Relatos de uso incorreto de antibióticos por cirurgiões dentistas são crescentes, ainda que o número de prescrições escritas por cirurgiões dentistas seja pequeno comparado às prescrições concedidas por médicos, com índice de 7 a 11% de prescrições de antibacterianos (6). Quando não há risco de infecção e o paciente é imunocompetente, a profilaxia antibiótica não é indicada. Quando existe uma infecção bacteriana estabelecida, estes profissionais devem ter em mente que é necessário, primeiramente, a remoção da causa. O uso exclusivo do antibiótico, não é eficiente se aplicado de forma isolada, sendo necessário intervir na fonte de infecção. Por isso o antibiótico deve ser considerado um auxiliar na terapêutica de infecções (4).

Microrganismos com diferentes mecanismos de resistência aos antimicrobianos são um problema global e crescente, uma vez que a descoberta de novos medicamentos não está acompanhando o acelerado surgimento de novos casos de resistência (4). Diante desses fatos, a avaliação do conhecimento de cirurgiões dentistas sobre a prescrição de medicamentos se faz necessária para se estimar a necessidade da projeção de campanhas e cursos de atualização que possam contribuir para evitar o surgimento de novos casos de resistência microbiana.

Desta forma, o objetivo deste trabalho é verificar o nível de conhecimentos de cirurgiões dentistas sobre prescrição de antimicrobianos e sobre as consequências de uma prescrição incorreta relacionado à resistência bacteriana.

Metodologia

Delineamento do estudo e amostra

Este estudo caracteriza-se como observacional, transversal, denominado inquérito. O estudo foi realizado com uma amostra probabilística de 242 cirurgiões dentistas que atuam na cidade de Passo Fundo, Rio Grande do Sul, Brasil. Estes foram sorteados de maneira aleatória sem distinção de idade, sexo ou especialidade.
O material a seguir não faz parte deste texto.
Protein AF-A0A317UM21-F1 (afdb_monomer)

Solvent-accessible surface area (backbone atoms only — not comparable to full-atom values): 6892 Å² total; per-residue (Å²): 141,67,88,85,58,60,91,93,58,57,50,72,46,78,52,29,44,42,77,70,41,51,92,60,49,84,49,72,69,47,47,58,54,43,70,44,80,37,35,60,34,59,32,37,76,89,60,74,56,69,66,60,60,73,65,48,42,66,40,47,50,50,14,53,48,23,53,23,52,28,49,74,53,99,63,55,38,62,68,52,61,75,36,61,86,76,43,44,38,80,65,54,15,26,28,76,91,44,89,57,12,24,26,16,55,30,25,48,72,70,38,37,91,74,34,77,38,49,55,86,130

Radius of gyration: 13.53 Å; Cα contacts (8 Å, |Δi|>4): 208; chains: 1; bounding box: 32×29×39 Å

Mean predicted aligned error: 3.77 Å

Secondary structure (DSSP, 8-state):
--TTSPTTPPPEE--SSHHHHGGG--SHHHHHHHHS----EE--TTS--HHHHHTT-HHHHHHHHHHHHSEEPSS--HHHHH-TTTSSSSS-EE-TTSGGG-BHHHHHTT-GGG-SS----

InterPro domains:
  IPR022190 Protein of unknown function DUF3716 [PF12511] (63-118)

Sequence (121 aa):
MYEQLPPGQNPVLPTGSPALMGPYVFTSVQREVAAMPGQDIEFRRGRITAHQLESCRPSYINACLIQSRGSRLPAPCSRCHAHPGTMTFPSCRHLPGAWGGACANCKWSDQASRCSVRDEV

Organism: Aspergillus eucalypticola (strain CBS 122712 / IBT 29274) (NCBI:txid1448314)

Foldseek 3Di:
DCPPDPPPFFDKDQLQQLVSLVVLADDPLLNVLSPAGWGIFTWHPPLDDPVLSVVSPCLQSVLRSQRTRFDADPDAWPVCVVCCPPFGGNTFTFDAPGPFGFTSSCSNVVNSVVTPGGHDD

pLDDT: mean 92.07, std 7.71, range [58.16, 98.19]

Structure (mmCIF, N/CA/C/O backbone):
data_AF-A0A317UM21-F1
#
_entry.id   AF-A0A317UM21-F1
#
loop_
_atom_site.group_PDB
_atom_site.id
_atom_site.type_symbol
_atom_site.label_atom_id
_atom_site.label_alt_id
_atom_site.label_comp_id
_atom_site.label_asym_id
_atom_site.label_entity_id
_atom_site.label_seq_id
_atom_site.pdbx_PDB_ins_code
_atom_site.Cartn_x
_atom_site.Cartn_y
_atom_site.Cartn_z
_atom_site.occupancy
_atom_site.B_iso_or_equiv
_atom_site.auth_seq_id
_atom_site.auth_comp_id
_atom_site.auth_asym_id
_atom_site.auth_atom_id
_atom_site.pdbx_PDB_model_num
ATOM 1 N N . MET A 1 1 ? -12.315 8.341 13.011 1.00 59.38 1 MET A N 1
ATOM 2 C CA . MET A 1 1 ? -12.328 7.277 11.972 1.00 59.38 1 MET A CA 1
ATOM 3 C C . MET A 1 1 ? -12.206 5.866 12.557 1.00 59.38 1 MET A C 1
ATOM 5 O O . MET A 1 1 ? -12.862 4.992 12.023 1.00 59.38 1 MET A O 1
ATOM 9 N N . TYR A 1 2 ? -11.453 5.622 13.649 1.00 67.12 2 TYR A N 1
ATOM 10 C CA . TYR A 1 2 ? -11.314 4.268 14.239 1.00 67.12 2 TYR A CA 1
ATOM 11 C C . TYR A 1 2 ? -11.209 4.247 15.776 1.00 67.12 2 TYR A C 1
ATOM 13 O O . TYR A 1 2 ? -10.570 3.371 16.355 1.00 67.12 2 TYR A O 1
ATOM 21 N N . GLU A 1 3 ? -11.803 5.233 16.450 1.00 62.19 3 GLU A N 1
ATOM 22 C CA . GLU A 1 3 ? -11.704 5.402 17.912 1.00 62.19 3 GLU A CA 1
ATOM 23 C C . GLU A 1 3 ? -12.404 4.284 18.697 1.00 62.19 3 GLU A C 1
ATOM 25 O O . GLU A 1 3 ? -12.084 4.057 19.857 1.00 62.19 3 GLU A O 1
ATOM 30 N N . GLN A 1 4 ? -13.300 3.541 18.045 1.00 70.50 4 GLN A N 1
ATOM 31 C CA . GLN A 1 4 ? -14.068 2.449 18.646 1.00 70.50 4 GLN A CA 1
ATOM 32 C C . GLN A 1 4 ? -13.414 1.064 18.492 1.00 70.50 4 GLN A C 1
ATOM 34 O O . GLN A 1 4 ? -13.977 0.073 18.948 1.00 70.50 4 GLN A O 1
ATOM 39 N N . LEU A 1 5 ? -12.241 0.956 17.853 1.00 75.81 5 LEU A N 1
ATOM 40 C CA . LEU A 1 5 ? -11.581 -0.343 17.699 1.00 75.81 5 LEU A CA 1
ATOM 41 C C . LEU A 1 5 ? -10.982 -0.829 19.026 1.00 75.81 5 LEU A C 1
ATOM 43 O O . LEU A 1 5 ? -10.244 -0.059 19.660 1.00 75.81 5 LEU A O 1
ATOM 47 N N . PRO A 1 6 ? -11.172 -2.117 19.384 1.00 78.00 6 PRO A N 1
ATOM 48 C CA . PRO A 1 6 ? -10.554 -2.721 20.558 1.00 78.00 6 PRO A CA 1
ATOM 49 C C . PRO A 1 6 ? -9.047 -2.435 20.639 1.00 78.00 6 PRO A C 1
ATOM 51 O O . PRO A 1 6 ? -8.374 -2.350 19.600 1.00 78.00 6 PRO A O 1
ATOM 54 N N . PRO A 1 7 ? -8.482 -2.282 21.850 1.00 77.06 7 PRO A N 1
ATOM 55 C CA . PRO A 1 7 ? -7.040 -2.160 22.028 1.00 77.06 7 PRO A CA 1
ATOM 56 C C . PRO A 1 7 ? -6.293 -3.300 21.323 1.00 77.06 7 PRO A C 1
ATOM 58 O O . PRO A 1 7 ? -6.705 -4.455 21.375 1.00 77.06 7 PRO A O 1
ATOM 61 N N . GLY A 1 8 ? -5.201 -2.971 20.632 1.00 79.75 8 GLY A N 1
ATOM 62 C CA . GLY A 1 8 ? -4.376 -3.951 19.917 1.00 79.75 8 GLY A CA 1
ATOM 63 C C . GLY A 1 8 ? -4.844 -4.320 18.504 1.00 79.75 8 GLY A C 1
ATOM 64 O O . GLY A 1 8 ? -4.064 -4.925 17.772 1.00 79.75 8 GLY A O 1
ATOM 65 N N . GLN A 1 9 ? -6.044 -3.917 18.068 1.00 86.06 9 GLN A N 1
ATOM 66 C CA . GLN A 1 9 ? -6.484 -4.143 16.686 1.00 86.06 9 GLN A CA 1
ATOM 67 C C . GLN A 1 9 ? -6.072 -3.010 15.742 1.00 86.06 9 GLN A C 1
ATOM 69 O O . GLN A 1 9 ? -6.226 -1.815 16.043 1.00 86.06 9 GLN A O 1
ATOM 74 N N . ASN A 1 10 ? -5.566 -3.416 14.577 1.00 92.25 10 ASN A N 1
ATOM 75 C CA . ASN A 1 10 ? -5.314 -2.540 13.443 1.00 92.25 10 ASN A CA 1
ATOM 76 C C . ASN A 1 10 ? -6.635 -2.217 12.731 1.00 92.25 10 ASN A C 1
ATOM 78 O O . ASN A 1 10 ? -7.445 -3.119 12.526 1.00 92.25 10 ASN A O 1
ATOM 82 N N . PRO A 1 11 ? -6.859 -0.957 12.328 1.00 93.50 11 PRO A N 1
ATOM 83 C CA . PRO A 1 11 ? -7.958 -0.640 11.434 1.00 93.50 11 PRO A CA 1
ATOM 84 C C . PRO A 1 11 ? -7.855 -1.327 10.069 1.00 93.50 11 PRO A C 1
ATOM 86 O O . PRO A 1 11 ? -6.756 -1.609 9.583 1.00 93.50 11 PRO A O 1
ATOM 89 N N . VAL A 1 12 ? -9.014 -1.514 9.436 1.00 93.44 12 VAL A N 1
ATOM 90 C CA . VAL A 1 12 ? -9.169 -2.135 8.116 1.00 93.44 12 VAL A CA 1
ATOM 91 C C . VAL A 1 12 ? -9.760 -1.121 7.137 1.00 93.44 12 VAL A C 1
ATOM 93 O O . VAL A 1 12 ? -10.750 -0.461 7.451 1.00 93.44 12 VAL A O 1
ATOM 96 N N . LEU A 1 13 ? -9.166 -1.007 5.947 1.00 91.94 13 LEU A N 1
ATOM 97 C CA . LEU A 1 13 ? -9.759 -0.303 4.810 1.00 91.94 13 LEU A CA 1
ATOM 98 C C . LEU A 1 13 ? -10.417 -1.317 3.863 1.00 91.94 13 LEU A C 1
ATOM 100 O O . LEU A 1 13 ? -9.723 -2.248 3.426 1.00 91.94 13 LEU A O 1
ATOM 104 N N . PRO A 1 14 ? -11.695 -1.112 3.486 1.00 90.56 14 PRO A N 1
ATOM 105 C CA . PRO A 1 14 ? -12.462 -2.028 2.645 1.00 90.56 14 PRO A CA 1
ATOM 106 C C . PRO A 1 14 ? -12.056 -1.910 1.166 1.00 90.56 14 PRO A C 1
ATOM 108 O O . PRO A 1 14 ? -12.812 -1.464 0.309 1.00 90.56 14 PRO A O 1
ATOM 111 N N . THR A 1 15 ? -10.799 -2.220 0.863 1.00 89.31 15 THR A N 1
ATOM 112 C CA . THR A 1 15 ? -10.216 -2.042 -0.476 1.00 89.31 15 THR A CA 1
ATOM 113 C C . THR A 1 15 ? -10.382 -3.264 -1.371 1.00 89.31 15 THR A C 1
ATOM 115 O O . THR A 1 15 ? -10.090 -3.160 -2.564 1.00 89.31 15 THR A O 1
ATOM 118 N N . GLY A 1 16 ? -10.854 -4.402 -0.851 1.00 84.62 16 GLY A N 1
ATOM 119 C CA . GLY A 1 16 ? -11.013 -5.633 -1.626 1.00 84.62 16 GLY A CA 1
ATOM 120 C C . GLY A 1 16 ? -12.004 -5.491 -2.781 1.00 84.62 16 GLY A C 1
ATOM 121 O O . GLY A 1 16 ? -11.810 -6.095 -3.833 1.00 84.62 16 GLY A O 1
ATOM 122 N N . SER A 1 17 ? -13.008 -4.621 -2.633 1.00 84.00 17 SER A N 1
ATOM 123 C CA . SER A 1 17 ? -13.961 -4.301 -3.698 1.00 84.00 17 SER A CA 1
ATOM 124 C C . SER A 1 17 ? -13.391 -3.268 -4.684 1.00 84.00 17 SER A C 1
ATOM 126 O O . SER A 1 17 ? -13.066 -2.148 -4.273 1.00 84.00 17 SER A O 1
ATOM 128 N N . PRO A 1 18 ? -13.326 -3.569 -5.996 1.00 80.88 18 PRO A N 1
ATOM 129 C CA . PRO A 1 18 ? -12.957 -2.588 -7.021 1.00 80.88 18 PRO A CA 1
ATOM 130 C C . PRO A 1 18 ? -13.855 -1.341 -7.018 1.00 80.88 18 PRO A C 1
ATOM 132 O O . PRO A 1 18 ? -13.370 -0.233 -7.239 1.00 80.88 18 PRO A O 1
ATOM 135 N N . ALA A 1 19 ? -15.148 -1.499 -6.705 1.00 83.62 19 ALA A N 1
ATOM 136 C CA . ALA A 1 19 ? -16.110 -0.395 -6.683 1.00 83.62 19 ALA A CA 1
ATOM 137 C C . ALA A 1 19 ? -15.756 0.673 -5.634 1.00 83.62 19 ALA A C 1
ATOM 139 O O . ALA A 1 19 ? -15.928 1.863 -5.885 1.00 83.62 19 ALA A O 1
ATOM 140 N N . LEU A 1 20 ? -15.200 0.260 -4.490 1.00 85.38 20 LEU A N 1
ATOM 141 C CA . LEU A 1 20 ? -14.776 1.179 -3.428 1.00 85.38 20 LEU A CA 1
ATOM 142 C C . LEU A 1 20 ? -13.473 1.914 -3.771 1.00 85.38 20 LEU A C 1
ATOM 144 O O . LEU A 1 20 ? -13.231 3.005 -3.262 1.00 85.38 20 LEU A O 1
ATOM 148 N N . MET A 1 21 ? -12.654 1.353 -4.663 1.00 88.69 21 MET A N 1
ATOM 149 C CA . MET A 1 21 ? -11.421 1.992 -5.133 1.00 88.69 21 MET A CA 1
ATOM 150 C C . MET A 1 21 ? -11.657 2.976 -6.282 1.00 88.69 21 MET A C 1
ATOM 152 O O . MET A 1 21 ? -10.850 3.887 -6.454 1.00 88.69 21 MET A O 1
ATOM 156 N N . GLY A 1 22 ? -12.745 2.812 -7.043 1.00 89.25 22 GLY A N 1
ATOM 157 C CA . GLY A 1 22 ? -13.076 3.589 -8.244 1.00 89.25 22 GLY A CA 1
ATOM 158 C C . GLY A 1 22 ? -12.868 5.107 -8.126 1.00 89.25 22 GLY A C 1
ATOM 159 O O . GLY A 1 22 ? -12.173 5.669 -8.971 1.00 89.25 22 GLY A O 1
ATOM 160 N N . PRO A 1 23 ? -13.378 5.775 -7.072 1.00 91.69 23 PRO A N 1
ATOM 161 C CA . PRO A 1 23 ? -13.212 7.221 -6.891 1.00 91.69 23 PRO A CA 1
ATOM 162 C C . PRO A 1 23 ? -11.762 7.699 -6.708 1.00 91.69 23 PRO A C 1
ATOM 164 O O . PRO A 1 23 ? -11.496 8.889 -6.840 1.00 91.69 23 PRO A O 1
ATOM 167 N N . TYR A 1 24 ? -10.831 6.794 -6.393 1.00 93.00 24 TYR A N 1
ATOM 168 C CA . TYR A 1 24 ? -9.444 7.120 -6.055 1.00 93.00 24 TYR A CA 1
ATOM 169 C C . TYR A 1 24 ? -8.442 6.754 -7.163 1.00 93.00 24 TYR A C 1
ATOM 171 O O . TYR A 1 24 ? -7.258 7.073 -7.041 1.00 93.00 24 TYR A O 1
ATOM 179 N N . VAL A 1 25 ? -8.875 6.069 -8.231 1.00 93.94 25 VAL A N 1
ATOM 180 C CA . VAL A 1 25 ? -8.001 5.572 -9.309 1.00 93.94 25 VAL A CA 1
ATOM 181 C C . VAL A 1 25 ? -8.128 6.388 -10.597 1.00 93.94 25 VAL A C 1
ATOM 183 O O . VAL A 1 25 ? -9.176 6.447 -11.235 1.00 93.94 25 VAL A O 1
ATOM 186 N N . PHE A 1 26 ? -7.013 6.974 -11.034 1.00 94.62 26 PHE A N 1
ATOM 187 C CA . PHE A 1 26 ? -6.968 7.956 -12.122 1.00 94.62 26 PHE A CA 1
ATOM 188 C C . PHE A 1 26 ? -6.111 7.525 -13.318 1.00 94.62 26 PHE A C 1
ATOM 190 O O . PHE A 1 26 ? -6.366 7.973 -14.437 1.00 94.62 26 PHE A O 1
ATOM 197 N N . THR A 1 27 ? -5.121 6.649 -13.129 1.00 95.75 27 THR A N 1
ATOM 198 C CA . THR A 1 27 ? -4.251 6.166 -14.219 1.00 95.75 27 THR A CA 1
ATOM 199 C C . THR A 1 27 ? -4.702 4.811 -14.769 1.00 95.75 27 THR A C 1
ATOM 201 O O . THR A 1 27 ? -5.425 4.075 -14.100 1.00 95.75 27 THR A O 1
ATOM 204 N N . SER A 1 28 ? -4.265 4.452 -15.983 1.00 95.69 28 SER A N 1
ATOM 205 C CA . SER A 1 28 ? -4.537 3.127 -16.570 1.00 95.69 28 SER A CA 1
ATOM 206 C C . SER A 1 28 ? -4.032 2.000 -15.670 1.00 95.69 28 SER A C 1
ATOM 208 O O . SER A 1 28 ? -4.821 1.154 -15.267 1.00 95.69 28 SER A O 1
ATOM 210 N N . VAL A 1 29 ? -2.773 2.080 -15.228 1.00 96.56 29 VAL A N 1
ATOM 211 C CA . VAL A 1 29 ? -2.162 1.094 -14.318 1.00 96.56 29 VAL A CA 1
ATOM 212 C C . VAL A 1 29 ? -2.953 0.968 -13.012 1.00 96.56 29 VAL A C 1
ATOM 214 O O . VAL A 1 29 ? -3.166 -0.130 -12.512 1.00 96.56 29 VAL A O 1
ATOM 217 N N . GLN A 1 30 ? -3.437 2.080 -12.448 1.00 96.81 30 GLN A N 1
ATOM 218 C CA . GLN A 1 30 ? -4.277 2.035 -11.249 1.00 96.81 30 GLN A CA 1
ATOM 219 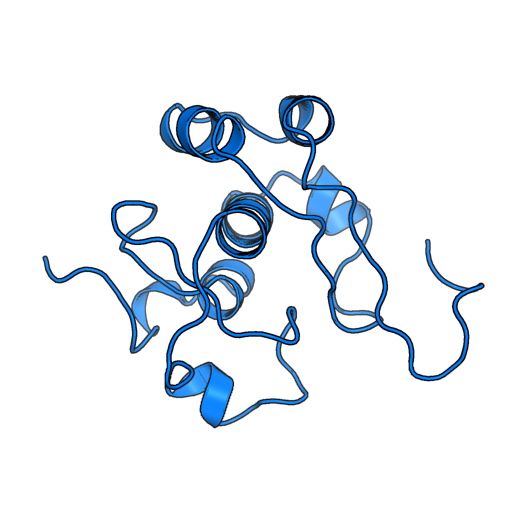C C . GLN A 1 30 ? -5.600 1.302 -11.491 1.00 96.81 30 GLN A C 1
ATOM 221 O O . GLN A 1 30 ? -6.017 0.526 -10.636 1.00 96.81 30 GLN A O 1
ATOM 226 N N . ARG A 1 31 ? -6.251 1.536 -12.635 1.00 95.75 31 ARG A N 1
ATOM 227 C CA . ARG A 1 31 ? -7.513 0.872 -12.999 1.00 95.75 31 ARG A CA 1
ATOM 228 C C . ARG A 1 31 ? -7.313 -0.616 -13.265 1.00 95.75 31 ARG A C 1
ATOM 230 O O . ARG A 1 31 ? -8.094 -1.419 -12.767 1.00 95.75 31 ARG A O 1
ATOM 237 N N . GLU A 1 32 ? -6.256 -0.974 -13.988 1.00 95.50 32 GLU A N 1
ATOM 238 C CA . GLU A 1 32 ? -5.878 -2.365 -14.258 1.00 95.50 32 GLU A CA 1
ATOM 239 C C . GLU A 1 32 ? -5.644 -3.129 -12.952 1.00 95.50 32 GLU A C 1
ATOM 241 O O . GLU A 1 32 ? -6.254 -4.172 -12.726 1.00 95.50 32 GLU A O 1
ATOM 246 N N . VAL A 1 33 ? -4.849 -2.565 -12.037 1.00 96.38 33 VAL A N 1
ATOM 247 C CA . VAL A 1 33 ? -4.603 -3.187 -10.729 1.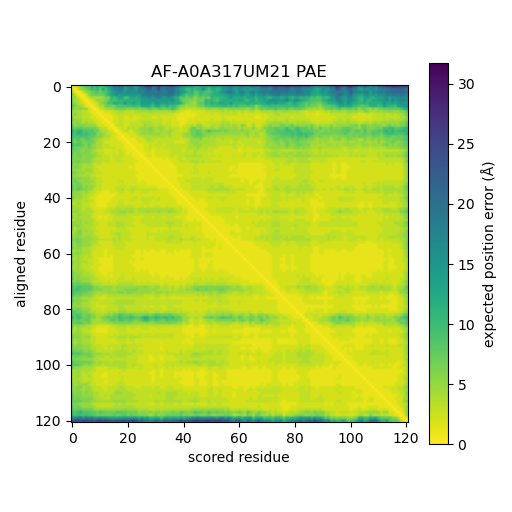00 96.38 33 VAL A CA 1
ATOM 248 C C . VAL A 1 33 ? -5.871 -3.210 -9.873 1.00 96.38 33 VAL A C 1
ATOM 250 O O . VAL A 1 33 ? -6.142 -4.207 -9.212 1.00 96.38 33 VAL A O 1
ATOM 253 N N . ALA A 1 34 ? -6.687 -2.153 -9.875 1.00 95.19 34 ALA A N 1
ATOM 254 C CA . ALA A 1 34 ? -7.939 -2.127 -9.114 1.00 95.19 34 ALA A CA 1
ATOM 255 C C . ALA A 1 34 ? -8.937 -3.209 -9.559 1.00 95.19 34 ALA A C 1
ATOM 257 O O . ALA A 1 34 ? -9.701 -3.686 -8.717 1.00 95.19 34 ALA A O 1
ATOM 258 N N . ALA A 1 35 ? -8.910 -3.602 -10.837 1.00 93.38 35 ALA A N 1
ATOM 259 C CA . ALA A 1 35 ? -9.744 -4.664 -11.397 1.00 93.38 35 ALA A CA 1
ATOM 260 C C . ALA A 1 35 ? -9.292 -6.081 -10.999 1.00 93.38 35 ALA A C 1
ATOM 262 O O . ALA A 1 35 ? -10.075 -7.024 -11.110 1.00 93.38 35 ALA A O 1
ATOM 263 N N . MET A 1 36 ? -8.057 -6.251 -10.515 1.00 93.62 36 MET A N 1
ATOM 264 C CA . MET A 1 36 ? -7.587 -7.536 -10.000 1.00 93.62 36 MET A CA 1
ATOM 265 C C . MET A 1 36 ? -8.299 -7.899 -8.684 1.00 93.62 36 MET A C 1
ATOM 267 O O . MET A 1 36 ? -8.640 -6.999 -7.902 1.00 93.62 36 MET A O 1
ATOM 271 N N . PRO A 1 37 ? -8.447 -9.205 -8.375 1.00 93.12 37 PRO A N 1
ATOM 272 C CA . PRO A 1 37 ? -8.889 -9.654 -7.061 1.00 93.12 37 PRO A CA 1
ATOM 273 C C . PRO A 1 37 ? -8.031 -9.031 -5.958 1.00 93.12 37 PRO A C 1
ATOM 275 O O . PRO A 1 37 ? -6.805 -9.155 -5.957 1.00 93.12 37 PRO A O 1
ATOM 278 N N . GLY A 1 38 ? -8.682 -8.337 -5.031 1.00 93.56 38 GLY A N 1
ATOM 279 C CA . GLY A 1 38 ? -8.040 -7.701 -3.892 1.00 93.56 38 GLY A CA 1
ATOM 280 C C . GLY A 1 38 ? -8.642 -8.181 -2.585 1.00 93.56 38 GLY A C 1
ATOM 281 O O . GLY A 1 38 ? -9.707 -8.792 -2.545 1.00 93.56 38 GLY A O 1
ATOM 282 N N . GLN A 1 39 ? -7.967 -7.850 -1.498 1.00 95.12 39 GLN A N 1
ATOM 283 C CA . GLN A 1 39 ? -8.481 -8.034 -0.147 1.00 95.12 39 GLN A CA 1
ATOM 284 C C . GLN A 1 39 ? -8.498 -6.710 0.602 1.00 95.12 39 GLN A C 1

O cálculo da amostra foi realizado com base no total de cirurgiões dentistas que atuam em Passo Fundo, 640 cirurgiões dentistas, segundo o site do Conselho Regional de Odontologia (CRO), obtendo-se o valor final de 225. Sabendo-se que pode haver perdas no decorrer da pesquisa, foi somado 10% na amostra obtida, finalizando uma amostra de 250.

Coleta de dados e procedimentos

A coleta dos dados foi realizada através da aplicação de um questionário formulado por Trento et al. (2014), com questões que serviram como instrumento para avaliar o grau de conhecimento de cirurgiões dentistas sobre antimicrobianos e resistência microbiana. Além dos dados demográficos e profissionais (sexo, ano de graduação, especialidade, vinculação ao serviço público ou privado), o questionário compreende 6 questões objetivas de avaliação dos conhecimentos relativos à indicação de uso de antibacterianos e profilaxia antibiótica.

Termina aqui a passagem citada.